Collected data entries:
◆ ◆ ◆
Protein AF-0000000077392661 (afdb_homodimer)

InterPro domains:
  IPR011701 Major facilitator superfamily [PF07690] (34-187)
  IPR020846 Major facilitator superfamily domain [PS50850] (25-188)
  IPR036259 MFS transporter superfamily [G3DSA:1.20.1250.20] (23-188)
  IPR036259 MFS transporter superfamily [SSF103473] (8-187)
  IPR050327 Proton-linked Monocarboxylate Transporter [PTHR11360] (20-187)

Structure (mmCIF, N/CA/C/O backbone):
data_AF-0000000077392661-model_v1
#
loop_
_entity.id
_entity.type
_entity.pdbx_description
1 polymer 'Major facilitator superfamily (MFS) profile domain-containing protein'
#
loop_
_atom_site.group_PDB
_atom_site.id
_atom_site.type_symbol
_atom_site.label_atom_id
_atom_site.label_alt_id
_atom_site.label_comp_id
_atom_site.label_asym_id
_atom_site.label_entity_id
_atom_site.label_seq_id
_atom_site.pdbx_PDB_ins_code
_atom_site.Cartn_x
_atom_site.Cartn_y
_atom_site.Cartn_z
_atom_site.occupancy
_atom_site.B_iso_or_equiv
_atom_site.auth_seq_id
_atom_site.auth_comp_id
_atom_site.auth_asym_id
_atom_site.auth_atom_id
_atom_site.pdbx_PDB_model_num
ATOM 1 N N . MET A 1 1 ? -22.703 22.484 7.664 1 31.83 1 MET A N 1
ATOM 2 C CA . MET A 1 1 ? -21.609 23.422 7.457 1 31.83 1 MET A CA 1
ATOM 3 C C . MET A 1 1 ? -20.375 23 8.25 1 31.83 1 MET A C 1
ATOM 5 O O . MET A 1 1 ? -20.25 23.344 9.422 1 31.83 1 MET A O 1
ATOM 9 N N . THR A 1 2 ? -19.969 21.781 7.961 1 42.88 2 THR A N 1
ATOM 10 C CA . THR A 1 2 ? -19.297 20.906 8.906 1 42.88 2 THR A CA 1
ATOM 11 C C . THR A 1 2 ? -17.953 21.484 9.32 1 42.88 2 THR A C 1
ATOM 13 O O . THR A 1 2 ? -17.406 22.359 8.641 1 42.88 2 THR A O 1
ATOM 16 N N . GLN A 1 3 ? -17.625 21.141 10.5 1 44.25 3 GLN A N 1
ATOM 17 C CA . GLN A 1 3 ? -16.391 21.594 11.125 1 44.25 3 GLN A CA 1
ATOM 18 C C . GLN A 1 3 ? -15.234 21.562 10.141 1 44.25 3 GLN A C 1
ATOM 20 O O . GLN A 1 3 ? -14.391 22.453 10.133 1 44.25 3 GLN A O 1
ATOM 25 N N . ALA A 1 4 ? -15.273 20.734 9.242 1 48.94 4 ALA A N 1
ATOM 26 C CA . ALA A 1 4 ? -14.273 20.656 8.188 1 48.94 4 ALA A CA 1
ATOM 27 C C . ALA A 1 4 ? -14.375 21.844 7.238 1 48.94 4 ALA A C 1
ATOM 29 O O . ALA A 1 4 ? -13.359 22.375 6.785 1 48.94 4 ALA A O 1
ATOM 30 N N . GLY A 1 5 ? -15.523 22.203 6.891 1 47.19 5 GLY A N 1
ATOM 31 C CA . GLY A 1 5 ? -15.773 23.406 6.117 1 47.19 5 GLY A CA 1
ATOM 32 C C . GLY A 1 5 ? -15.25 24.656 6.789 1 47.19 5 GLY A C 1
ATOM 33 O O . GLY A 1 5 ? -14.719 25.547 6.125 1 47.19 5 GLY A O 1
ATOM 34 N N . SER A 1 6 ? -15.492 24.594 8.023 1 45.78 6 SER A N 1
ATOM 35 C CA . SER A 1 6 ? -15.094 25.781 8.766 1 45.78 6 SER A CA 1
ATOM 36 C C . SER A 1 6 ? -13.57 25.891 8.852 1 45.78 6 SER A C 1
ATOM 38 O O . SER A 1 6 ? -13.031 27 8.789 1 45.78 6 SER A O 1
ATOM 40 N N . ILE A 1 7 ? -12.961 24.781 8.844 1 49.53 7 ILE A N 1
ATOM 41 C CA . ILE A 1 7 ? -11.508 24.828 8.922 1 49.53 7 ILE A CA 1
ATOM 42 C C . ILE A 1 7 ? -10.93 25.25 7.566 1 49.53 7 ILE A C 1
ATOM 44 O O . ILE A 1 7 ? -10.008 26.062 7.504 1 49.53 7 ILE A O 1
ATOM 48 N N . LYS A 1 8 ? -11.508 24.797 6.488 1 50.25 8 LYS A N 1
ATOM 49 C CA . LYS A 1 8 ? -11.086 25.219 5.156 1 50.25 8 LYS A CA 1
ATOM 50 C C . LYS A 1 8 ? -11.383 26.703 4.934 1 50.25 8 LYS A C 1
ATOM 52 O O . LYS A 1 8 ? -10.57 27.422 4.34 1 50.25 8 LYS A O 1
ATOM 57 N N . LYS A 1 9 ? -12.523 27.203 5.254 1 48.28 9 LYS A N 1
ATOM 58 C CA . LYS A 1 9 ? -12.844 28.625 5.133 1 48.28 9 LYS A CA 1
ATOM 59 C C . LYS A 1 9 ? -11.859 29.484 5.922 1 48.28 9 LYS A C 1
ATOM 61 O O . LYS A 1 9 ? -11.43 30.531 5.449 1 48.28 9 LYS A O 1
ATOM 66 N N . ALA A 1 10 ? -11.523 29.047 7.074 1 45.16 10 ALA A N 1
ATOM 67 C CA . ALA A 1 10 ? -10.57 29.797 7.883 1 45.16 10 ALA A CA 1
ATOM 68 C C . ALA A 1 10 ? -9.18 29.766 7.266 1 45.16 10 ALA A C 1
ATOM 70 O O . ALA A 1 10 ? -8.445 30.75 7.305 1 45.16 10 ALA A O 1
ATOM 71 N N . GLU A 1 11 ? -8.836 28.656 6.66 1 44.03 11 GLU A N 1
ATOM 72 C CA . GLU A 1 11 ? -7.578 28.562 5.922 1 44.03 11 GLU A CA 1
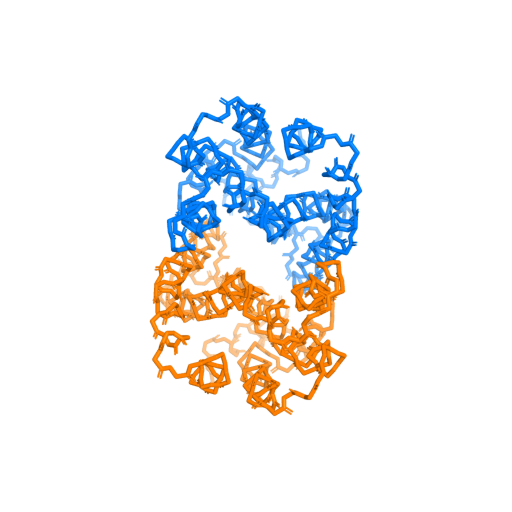
ATOM 73 C C . GLU A 1 11 ? -7.586 29.484 4.707 1 44.03 11 GLU A C 1
ATOM 75 O O . GLU A 1 11 ? -6.578 30.141 4.406 1 44.03 11 GLU A O 1
ATOM 80 N N . ASP A 1 12 ? -8.602 29.469 3.875 1 44.16 12 ASP A N 1
ATOM 81 C CA . ASP A 1 12 ? -8.742 30.438 2.797 1 44.16 12 ASP A CA 1
ATOM 82 C C . ASP A 1 12 ? -8.617 31.859 3.326 1 44.16 12 ASP A C 1
ATOM 84 O O . ASP A 1 12 ? -8.117 32.75 2.629 1 44.16 12 ASP A O 1
ATOM 88 N N . ASP A 1 13 ? -9.219 32.156 4.414 1 44.19 13 ASP A N 1
ATOM 89 C CA . ASP A 1 13 ? -9.188 33.531 4.953 1 44.19 13 ASP A CA 1
ATOM 90 C C . ASP A 1 13 ? -7.883 33.781 5.711 1 44.19 13 ASP A C 1
ATOM 92 O O . ASP A 1 13 ? -7.688 34.844 6.273 1 44.19 13 ASP A O 1
ATOM 96 N N . GLY A 1 14 ? -6.922 32.969 5.723 1 39.56 14 GLY A N 1
ATOM 97 C CA . GLY A 1 14 ? -5.613 33.219 6.305 1 39.56 14 GLY A CA 1
ATOM 98 C C . GLY A 1 14 ? -5.539 32.875 7.777 1 39.56 14 GLY A C 1
ATOM 99 O O . GLY A 1 14 ? -4.582 33.25 8.461 1 39.56 14 GLY A O 1
ATOM 100 N N . ILE A 1 15 ? -6.707 32.688 8.391 1 38.59 15 ILE A N 1
ATOM 101 C CA . ILE A 1 15 ? -6.645 32.375 9.812 1 38.59 15 ILE A CA 1
ATOM 102 C C . ILE A 1 15 ? -6.348 30.891 10.008 1 38.59 15 ILE A C 1
ATOM 104 O O . ILE A 1 15 ? -7.043 30.031 9.453 1 38.59 15 ILE A O 1
ATOM 108 N N . ILE A 1 16 ? -5.199 30.438 10.18 1 41.09 16 ILE A N 1
ATOM 109 C CA . ILE A 1 16 ? -4.754 29.078 10.477 1 41.09 16 ILE A CA 1
ATOM 110 C C . ILE A 1 16 ? -5.477 28.562 11.719 1 41.09 16 ILE A C 1
ATOM 112 O O . ILE A 1 16 ? -5.312 29.109 12.812 1 41.09 16 ILE A O 1
ATOM 116 N N . VAL A 1 17 ? -6.785 28.188 11.688 1 46.06 17 VAL A N 1
ATOM 117 C CA . VAL A 1 17 ? -7.418 27.578 12.852 1 46.06 17 VAL A CA 1
ATOM 118 C C . VAL A 1 17 ? -6.703 26.266 13.203 1 46.06 17 VAL A C 1
ATOM 120 O O . VAL A 1 17 ? -6.309 25.516 12.312 1 46.06 17 VAL A O 1
ATOM 123 N N . SER A 1 18 ? -6.086 26.203 14.305 1 50.75 18 SER A N 1
ATOM 124 C CA . SER A 1 18 ? -5.332 25.109 14.906 1 50.75 18 SER A CA 1
ATOM 125 C C . SER A 1 18 ? -6.121 23.797 14.852 1 50.75 18 SER A C 1
ATOM 127 O O . SER A 1 18 ? -7.312 23.781 15.156 1 50.75 18 SER A O 1
ATOM 129 N N . PRO A 1 19 ? -5.711 22.781 14.156 1 56.25 19 PRO A N 1
ATOM 130 C CA . PRO A 1 19 ? -6.434 21.516 14.07 1 56.25 19 PRO A CA 1
ATOM 131 C C . PRO A 1 19 ? -6.855 20.984 15.438 1 56.25 19 PRO A C 1
ATOM 133 O O . PRO A 1 19 ? -6.16 21.203 16.438 1 56.25 19 PRO A O 1
ATOM 136 N N . PRO A 1 20 ? -8.195 20.734 15.781 1 56.97 20 PRO A N 1
ATOM 137 C CA . PRO A 1 20 ? -8.773 20.406 17.094 1 56.97 20 PRO A CA 1
ATOM 138 C C . PRO A 1 20 ? -8.016 19.312 17.828 1 56.97 20 PRO A C 1
ATOM 140 O O . PRO A 1 20 ? -8.109 19.188 19.047 1 56.97 20 PRO A O 1
ATOM 143 N N . ASP A 1 21 ? -6.875 18.719 17.25 1 63.97 21 ASP A N 1
ATOM 144 C CA . ASP A 1 21 ? -6.152 17.594 17.844 1 63.97 21 ASP A CA 1
ATOM 145 C C . ASP A 1 21 ? -7.082 16.719 18.672 1 63.97 21 ASP A C 1
ATOM 147 O O . ASP A 1 21 ? -6.742 16.328 19.797 1 63.97 21 ASP A O 1
ATOM 151 N N . GLY A 1 22 ? -8.383 16.562 18.406 1 66.31 22 GLY A N 1
ATOM 152 C CA . GLY A 1 22 ? -9.367 15.727 19.062 1 66.31 22 GLY A CA 1
ATOM 153 C C . GLY A 1 22 ? -10.773 15.93 18.531 1 66.31 22 GLY A C 1
ATOM 154 O O . GLY A 1 22 ? -10.953 16.422 17.406 1 66.31 22 GLY A O 1
ATOM 155 N N . GLY A 1 23 ? -11.883 15.289 19.297 1 78.88 23 GLY A N 1
ATOM 156 C CA . GLY A 1 23 ? -13.289 15.438 18.938 1 78.88 23 GLY A CA 1
ATOM 157 C C . GLY A 1 23 ? -13.641 14.773 17.625 1 78.88 23 GLY A C 1
ATOM 158 O O . GLY A 1 23 ? -13.477 13.562 17.469 1 78.88 23 GLY A O 1
ATOM
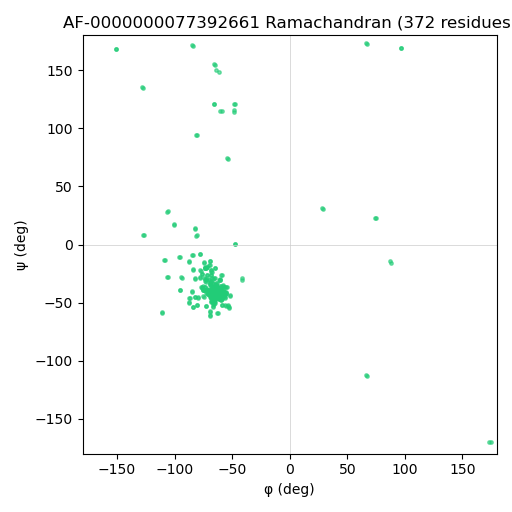 159 N N . TRP A 1 24 ? -13.984 15.68 16.688 1 80.5 24 TRP A N 1
ATOM 160 C CA . TRP A 1 24 ? -14.414 15.242 15.375 1 80.5 24 TRP A CA 1
ATOM 161 C C . TRP A 1 24 ? -13.258 14.609 14.602 1 80.5 24 TRP A C 1
ATOM 163 O O . TRP A 1 24 ? -13.484 13.812 13.688 1 80.5 24 TRP A O 1
ATOM 173 N N . GLY A 1 25 ? -12.047 14.906 14.961 1 85.31 25 GLY A N 1
ATOM 174 C CA . GLY A 1 25 ? -10.875 14.328 14.32 1 85.31 25 GLY A CA 1
ATOM 175 C C . GLY A 1 25 ? -10.82 12.82 14.445 1 85.31 25 GLY A C 1
ATOM 176 O O . GLY A 1 25 ? -10.422 12.125 13.5 1 85.31 25 GLY A O 1
ATOM 177 N N . TRP A 1 26 ? -11.375 12.305 15.531 1 90.25 26 TRP A N 1
ATOM 178 C CA . TRP A 1 26 ? -11.328 10.859 15.734 1 90.25 26 TRP A CA 1
ATOM 179 C C . TRP A 1 26 ? -12.367 10.148 14.875 1 90.25 26 TRP A C 1
ATOM 181 O O . TRP A 1 26 ? -12.195 8.984 14.516 1 90.25 26 TRP A O 1
ATOM 191 N N . VAL A 1 27 ? -13.445 10.828 14.562 1 89.69 27 VAL A N 1
ATOM 192 C CA . VAL A 1 27 ? -14.422 10.266 13.641 1 89.69 27 VAL A CA 1
ATOM 193 C C . VAL A 1 27 ? -13.812 10.156 12.242 1 89.69 27 VAL A C 1
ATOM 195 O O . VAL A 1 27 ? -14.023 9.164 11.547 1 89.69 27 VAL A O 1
◆ ◆ ◆
§ **What is expected**: The lines above from the one containing "ATOM 92 O O" through the one containing "ATOM 99 O O" are to be set down exactly, and no others.

§ **Reply**:
ATOM 92 O O . ASP A 1 13 ? -7.688 34.844 6.273 1 44.19 13 ASP A O 1
ATOM 96 N N . GLY A 1 14 ? -6.922 32.969 5.723 1 39.56 14 GLY A N 1
ATOM 97 C CA . GLY A 1 14 ? -5.613 33.219 6.305 1 39.56 14 GLY A CA 1
ATOM 98 C C . GLY A 1 14 ? -5.539 32.875 7.777 1 39.56 14 GLY A C 1
ATOM 99 O O . GLY A 1 14 ? -4.582 33.25 8.461 1 39.56 14 GLY A O 1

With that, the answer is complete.